Then to read the string, I can access the same memory from JavaScript

const printString = memArray => ptr => {
    const len = memArray[ptr];
    const out = new Uint32Array(len/4);
    for (let offset = 0; offset < len/4; offset++) {
        const i = offset + ptr + 1;
        out[offset] = memArray[i];
    }
    const decoder = new TextDecoder();
    console.log(decoder.decode(out));
}

Turns out, JavaScript comes with a decoder that can take bytes and turn it into a string. Huh, this is a lot easier than I thought!

Okay okay, but now I need to actually write the garbage collector. This is the hard part.

More discouragement…

Wait, before I write the garbage collector, I should just port the allocator to JS. Should be a lot easier now.

const alloc = memory => size => {
    // size + 4 because we gotta tack on a block length
    const alignedSize = ((size + 4) + 3) & ~0x03;
    let memArray = new Uint32Array(memory.buffer);
    let ptr = 0;
    while (ptr < memArray.length) {
        const len = memArray[ptr];
        // If length is 0, block is not initialized. We can assume everything
        // from here to end of array is free
        // We multiply (memArray.length - ptr) by 4 because they're dealing with
        // a 32 bit array
        if (len === 0) {
            if ((memArray.length - ptr) * 4 > alignedSize) {
                // Or with 1 to indicate allocated
                memArray[ptr] = alignedSize | 1;
                return (ptr + 1) * 4;
            } else {
                memory.grow(Math.max(alignedSize/PAGE_SIZE, 1));
                memArray = new Uint32Array(memory.buffer);
                memArray[ptr] = alignedSize | 1;
                return (ptr + 1) * 4;
            }
        // If the block is allocated, we move on
        } else if ((len & 1) === 1) {
            ptr += len - 1
        // If the length is big enough, we allocate the block
        } else if (len > alignedSize) {
            memArray[ptr] = len + 1;
            return (ptr + 1) * 4;
        } else {
            ptr += len;
        }
    }
    memory.grow(Math.max(alignedSize/PAGE_SIZE, 1));
    memArray = new Uint32Array(memory.buffer);
    memArray[ptr] = alignedSize | 1;
    return (ptr + 1) * 4;
}

Hmm that’s a lot better. Much easier to work with.

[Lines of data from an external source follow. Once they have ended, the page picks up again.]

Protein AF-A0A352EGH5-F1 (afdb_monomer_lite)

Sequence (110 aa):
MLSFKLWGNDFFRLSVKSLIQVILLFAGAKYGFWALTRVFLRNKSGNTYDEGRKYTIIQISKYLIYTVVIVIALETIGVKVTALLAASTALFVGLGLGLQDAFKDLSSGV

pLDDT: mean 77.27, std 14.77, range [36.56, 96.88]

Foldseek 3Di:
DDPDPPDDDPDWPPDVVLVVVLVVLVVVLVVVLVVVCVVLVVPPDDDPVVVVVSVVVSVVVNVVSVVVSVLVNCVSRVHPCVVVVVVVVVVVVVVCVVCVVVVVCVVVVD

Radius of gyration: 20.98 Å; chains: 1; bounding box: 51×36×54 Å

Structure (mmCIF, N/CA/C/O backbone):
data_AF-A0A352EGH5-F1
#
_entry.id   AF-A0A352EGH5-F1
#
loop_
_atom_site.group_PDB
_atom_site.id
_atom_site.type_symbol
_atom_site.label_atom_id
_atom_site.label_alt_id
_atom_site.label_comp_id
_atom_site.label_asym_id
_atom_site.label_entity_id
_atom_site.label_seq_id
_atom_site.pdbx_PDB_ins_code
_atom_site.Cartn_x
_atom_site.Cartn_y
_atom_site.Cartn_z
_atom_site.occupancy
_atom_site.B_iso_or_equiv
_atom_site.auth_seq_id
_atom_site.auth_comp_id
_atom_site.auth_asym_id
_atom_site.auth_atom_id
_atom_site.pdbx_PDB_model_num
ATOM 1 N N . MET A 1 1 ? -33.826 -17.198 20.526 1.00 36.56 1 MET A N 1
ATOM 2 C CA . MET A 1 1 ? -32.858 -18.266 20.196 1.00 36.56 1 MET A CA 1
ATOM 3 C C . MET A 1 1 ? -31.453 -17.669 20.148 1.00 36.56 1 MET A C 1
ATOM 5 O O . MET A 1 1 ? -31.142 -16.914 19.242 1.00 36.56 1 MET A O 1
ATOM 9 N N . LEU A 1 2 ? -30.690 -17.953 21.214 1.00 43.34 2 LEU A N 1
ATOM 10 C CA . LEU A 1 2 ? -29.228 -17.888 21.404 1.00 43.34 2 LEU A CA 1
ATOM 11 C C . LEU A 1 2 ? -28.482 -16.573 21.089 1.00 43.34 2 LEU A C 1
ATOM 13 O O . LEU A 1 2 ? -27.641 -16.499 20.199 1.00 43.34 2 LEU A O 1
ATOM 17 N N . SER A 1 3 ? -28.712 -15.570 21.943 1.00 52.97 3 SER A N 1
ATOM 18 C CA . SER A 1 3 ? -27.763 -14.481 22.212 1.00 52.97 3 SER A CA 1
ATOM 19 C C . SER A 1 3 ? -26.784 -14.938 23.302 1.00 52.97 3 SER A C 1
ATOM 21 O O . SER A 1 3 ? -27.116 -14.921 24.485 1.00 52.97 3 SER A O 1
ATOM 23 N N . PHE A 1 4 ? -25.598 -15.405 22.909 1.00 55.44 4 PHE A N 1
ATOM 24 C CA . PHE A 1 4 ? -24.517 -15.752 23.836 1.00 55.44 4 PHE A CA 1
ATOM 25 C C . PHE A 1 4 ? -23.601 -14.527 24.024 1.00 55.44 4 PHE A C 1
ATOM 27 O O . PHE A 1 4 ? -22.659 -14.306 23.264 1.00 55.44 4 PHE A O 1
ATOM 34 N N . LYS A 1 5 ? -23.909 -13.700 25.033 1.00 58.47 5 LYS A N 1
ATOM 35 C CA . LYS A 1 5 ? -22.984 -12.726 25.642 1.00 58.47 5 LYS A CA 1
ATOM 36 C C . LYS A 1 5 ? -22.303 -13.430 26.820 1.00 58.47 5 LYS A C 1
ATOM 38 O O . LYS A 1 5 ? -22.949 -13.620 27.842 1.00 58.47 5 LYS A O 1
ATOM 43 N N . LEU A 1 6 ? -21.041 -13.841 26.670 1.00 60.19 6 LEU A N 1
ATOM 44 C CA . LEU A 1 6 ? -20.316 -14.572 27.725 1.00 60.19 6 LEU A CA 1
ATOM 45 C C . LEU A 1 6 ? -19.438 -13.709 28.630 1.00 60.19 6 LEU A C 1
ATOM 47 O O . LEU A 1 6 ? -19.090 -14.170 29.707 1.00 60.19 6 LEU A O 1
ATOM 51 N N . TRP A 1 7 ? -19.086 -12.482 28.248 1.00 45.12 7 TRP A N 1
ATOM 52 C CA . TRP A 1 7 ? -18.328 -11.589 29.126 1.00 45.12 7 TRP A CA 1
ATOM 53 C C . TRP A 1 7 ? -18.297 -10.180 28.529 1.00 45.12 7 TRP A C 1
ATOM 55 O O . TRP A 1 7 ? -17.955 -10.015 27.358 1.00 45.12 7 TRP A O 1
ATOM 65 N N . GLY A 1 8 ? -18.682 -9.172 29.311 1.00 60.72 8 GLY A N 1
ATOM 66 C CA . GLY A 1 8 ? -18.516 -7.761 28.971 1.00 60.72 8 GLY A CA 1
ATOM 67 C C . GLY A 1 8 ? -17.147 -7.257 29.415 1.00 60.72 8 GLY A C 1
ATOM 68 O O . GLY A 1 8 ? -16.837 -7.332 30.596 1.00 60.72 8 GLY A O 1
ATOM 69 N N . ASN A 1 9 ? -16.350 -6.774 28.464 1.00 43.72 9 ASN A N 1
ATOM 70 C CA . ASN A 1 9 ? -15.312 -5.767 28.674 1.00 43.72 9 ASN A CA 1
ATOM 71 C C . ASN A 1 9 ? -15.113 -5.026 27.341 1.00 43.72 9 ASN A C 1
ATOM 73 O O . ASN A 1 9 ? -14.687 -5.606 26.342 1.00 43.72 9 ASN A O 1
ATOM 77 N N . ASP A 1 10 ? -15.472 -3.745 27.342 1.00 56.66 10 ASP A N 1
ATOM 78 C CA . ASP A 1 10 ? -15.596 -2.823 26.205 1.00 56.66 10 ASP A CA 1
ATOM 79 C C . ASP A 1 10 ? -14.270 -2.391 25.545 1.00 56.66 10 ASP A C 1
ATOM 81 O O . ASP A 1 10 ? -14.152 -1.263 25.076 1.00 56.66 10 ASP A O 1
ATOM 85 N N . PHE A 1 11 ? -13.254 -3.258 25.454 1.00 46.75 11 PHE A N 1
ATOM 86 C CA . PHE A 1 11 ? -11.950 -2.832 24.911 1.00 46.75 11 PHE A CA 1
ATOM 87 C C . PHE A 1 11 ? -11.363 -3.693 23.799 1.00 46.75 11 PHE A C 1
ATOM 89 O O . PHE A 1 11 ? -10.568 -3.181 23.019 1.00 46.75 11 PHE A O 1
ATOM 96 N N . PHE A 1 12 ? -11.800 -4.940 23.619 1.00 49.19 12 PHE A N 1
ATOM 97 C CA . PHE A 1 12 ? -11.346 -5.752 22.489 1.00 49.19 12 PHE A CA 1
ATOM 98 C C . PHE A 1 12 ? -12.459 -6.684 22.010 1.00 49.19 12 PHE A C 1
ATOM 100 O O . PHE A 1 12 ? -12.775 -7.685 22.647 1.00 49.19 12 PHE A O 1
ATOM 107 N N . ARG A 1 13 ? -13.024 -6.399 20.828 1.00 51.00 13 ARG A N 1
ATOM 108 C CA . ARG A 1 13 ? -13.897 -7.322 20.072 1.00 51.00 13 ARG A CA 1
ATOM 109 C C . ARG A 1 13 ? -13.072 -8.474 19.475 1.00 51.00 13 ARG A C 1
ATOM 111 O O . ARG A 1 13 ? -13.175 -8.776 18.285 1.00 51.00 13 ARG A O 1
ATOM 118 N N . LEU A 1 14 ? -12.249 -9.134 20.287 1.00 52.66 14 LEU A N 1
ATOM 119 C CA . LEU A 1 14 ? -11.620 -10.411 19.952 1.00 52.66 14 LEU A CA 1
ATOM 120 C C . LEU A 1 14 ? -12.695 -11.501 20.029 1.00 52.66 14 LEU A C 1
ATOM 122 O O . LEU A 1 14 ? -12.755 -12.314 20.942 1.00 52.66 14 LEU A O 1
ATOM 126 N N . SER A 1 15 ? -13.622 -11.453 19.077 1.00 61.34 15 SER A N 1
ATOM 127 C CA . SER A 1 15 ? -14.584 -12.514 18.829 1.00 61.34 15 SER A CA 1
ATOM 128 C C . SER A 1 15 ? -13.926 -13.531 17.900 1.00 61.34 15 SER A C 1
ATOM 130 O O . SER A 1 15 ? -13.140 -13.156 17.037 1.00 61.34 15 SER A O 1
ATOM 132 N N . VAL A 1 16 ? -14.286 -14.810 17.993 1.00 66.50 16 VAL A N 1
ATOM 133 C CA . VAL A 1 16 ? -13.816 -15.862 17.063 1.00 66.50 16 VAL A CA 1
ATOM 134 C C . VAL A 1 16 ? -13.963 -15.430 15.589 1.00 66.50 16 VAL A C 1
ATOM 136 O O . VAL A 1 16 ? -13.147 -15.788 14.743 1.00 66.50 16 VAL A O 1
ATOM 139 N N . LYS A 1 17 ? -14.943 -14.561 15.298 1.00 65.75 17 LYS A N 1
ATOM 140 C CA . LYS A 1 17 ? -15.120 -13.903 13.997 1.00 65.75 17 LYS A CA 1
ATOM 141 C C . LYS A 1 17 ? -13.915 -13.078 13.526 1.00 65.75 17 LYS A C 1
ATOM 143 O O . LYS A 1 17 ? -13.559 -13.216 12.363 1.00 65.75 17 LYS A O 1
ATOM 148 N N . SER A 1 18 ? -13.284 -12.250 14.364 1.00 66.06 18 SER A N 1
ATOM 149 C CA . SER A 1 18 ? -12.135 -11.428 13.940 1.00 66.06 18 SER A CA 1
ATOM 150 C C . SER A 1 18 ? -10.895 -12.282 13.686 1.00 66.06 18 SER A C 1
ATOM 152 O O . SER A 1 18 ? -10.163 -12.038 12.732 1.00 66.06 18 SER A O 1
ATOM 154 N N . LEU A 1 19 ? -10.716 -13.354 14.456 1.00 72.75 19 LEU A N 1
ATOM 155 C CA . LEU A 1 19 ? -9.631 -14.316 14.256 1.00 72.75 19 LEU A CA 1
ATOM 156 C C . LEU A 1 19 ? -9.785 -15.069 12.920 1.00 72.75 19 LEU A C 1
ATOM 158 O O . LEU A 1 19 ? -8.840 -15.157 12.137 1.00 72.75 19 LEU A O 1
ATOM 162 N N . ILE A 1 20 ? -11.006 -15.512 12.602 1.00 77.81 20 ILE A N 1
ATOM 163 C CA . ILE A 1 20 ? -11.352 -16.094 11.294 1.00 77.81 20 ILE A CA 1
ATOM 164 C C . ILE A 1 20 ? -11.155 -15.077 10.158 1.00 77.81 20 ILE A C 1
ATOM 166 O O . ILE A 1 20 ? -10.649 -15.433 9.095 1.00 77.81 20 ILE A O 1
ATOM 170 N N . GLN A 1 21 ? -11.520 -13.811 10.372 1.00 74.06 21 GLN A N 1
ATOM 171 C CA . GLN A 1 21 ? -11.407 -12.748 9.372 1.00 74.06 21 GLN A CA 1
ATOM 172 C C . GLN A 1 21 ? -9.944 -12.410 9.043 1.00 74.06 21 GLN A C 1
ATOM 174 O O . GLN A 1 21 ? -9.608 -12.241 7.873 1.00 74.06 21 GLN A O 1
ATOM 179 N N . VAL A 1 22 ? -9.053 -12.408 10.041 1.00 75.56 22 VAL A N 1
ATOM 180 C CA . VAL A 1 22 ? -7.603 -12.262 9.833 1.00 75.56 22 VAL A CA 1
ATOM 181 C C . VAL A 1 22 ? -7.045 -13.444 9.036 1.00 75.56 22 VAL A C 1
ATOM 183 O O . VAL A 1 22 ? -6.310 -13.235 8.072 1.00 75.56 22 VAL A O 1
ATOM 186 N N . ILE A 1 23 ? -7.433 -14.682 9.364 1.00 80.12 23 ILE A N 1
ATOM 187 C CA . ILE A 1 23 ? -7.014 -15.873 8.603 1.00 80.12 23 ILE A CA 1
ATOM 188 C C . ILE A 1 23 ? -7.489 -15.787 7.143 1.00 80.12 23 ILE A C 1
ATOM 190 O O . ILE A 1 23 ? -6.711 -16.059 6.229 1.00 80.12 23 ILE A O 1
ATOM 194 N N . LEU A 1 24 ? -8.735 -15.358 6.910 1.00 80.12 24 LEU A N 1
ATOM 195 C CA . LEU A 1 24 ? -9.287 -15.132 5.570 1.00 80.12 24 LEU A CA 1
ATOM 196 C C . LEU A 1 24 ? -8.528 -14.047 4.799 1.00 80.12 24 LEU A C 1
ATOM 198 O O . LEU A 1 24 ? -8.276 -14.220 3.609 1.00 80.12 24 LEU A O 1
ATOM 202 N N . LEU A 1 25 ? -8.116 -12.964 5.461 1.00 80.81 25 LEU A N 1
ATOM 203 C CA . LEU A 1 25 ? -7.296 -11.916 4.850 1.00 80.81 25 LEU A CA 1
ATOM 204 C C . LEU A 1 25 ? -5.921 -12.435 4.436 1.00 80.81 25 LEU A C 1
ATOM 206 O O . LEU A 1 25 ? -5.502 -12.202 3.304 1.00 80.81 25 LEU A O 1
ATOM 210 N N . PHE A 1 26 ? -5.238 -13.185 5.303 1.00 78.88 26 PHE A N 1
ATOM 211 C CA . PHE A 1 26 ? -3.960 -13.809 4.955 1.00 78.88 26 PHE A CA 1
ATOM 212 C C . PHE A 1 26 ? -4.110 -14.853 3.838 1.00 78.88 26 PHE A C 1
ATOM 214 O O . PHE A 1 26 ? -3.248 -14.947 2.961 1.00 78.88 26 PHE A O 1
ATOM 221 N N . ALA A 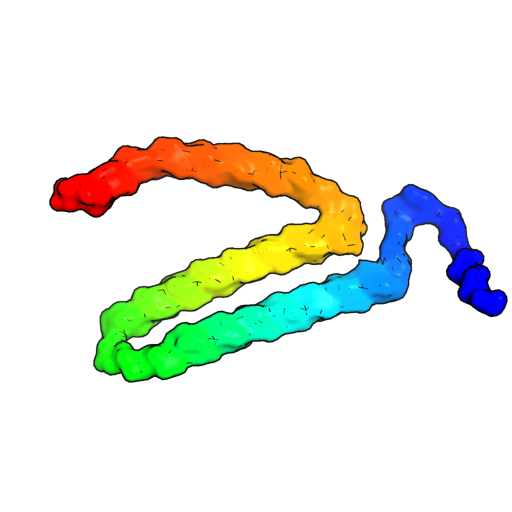1 27 ? -5.212 -15.607 3.816 1.00 83.75 27 ALA A N 1
ATOM 222 C CA . ALA A 1 27 ? -5.521 -16.528 2.726 1.00 83.75 27 ALA A CA 1
ATOM 223 C C . ALA A 1 27 ? -5.764 -15.778 1.403 1.00 83.75 27 ALA A C 1
ATOM 225 O O . ALA A 1 27 ? -5.193 -16.148 0.376 1.00 83.75 27 ALA A O 1
ATOM 226 N N . GLY A 1 28 ? -6.537 -14.688 1.437 1.00 80.62 28 GLY A N 1
ATOM 227 C CA . GLY A 1 28 ? -6.776 -13.806 0.294 1.00 80.62 28 GLY A CA 1
ATOM 228 C C . GLY A 1 28 ? -5.495 -13.152 -0.219 1.00 80.62 28 GLY A C 1
ATOM 229 O O . GLY A 1 28 ? -5.262 -13.121 -1.422 1.00 80.62 28 GLY A O 1
ATOM 230 N N . ALA A 1 29 ? -4.607 -12.726 0.679 1.00 78.38 29 ALA A N 1
ATOM 231 C CA . ALA A 1 29 ? -3.286 -12.199 0.349 1.00 78.38 29 ALA A CA 1
ATOM 232 C C . ALA A 1 29 ? -2.418 -13.225 -0.381 1.00 78.38 29 ALA A C 1
ATOM 234 O O . ALA A 1 29 ? -1.836 -12.934 -1.427 1.00 78.38 29 ALA A O 1
ATOM 235 N N . LYS A 1 30 ? -2.360 -14.452 0.153 1.00 79.38 30 LYS A N 1
ATOM 236 C CA . LYS A 1 30 ? -1.624 -15.563 -0.455 1.00 79.38 30 LYS A CA 1
ATOM 237 C C . LYS A 1 30 ? -2.188 -15.897 -1.836 1.00 79.38 30 LYS A C 1
ATOM 239 O O . LYS A 1 30 ? -1.416 -16.112 -2.768 1.00 79.38 30 LYS A O 1
ATOM 244 N N . TYR A 1 31 ? -3.514 -15.889 -1.977 1.00 82.56 31 TYR A N 1
ATOM 245 C CA . TYR A 1 31 ? -4.193 -16.112 -3.251 1.00 82.56 31 TYR A CA 1
ATOM 246 C C . TYR A 1 31 ? -3.932 -14.982 -4.256 1.00 82.56 31 TYR A C 1
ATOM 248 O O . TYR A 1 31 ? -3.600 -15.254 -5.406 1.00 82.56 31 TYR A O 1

Alright but now I need to write the GC for real. What’s the simplest possible GC to write? I got it! Reference counting. That’s pretty easy.

But for references to work, I need to know what’s a reference at runtime. If I have to deallocate a struct, I need to know which fields are references to other data so that I can decrement their counts.

Okay okay, this is doable. I can create a type id, embed it in the struct, then generate a lookup table that the garbage collector uses to figure out the fields.

That way, the garbage collector can see a type id of 14, go to its lookup table:

export const typeInfo = {14:[true]}

…then realize hey, 14 corresponds to a struct with 1 field that is a reference¹

Then it can use that info to collect properly.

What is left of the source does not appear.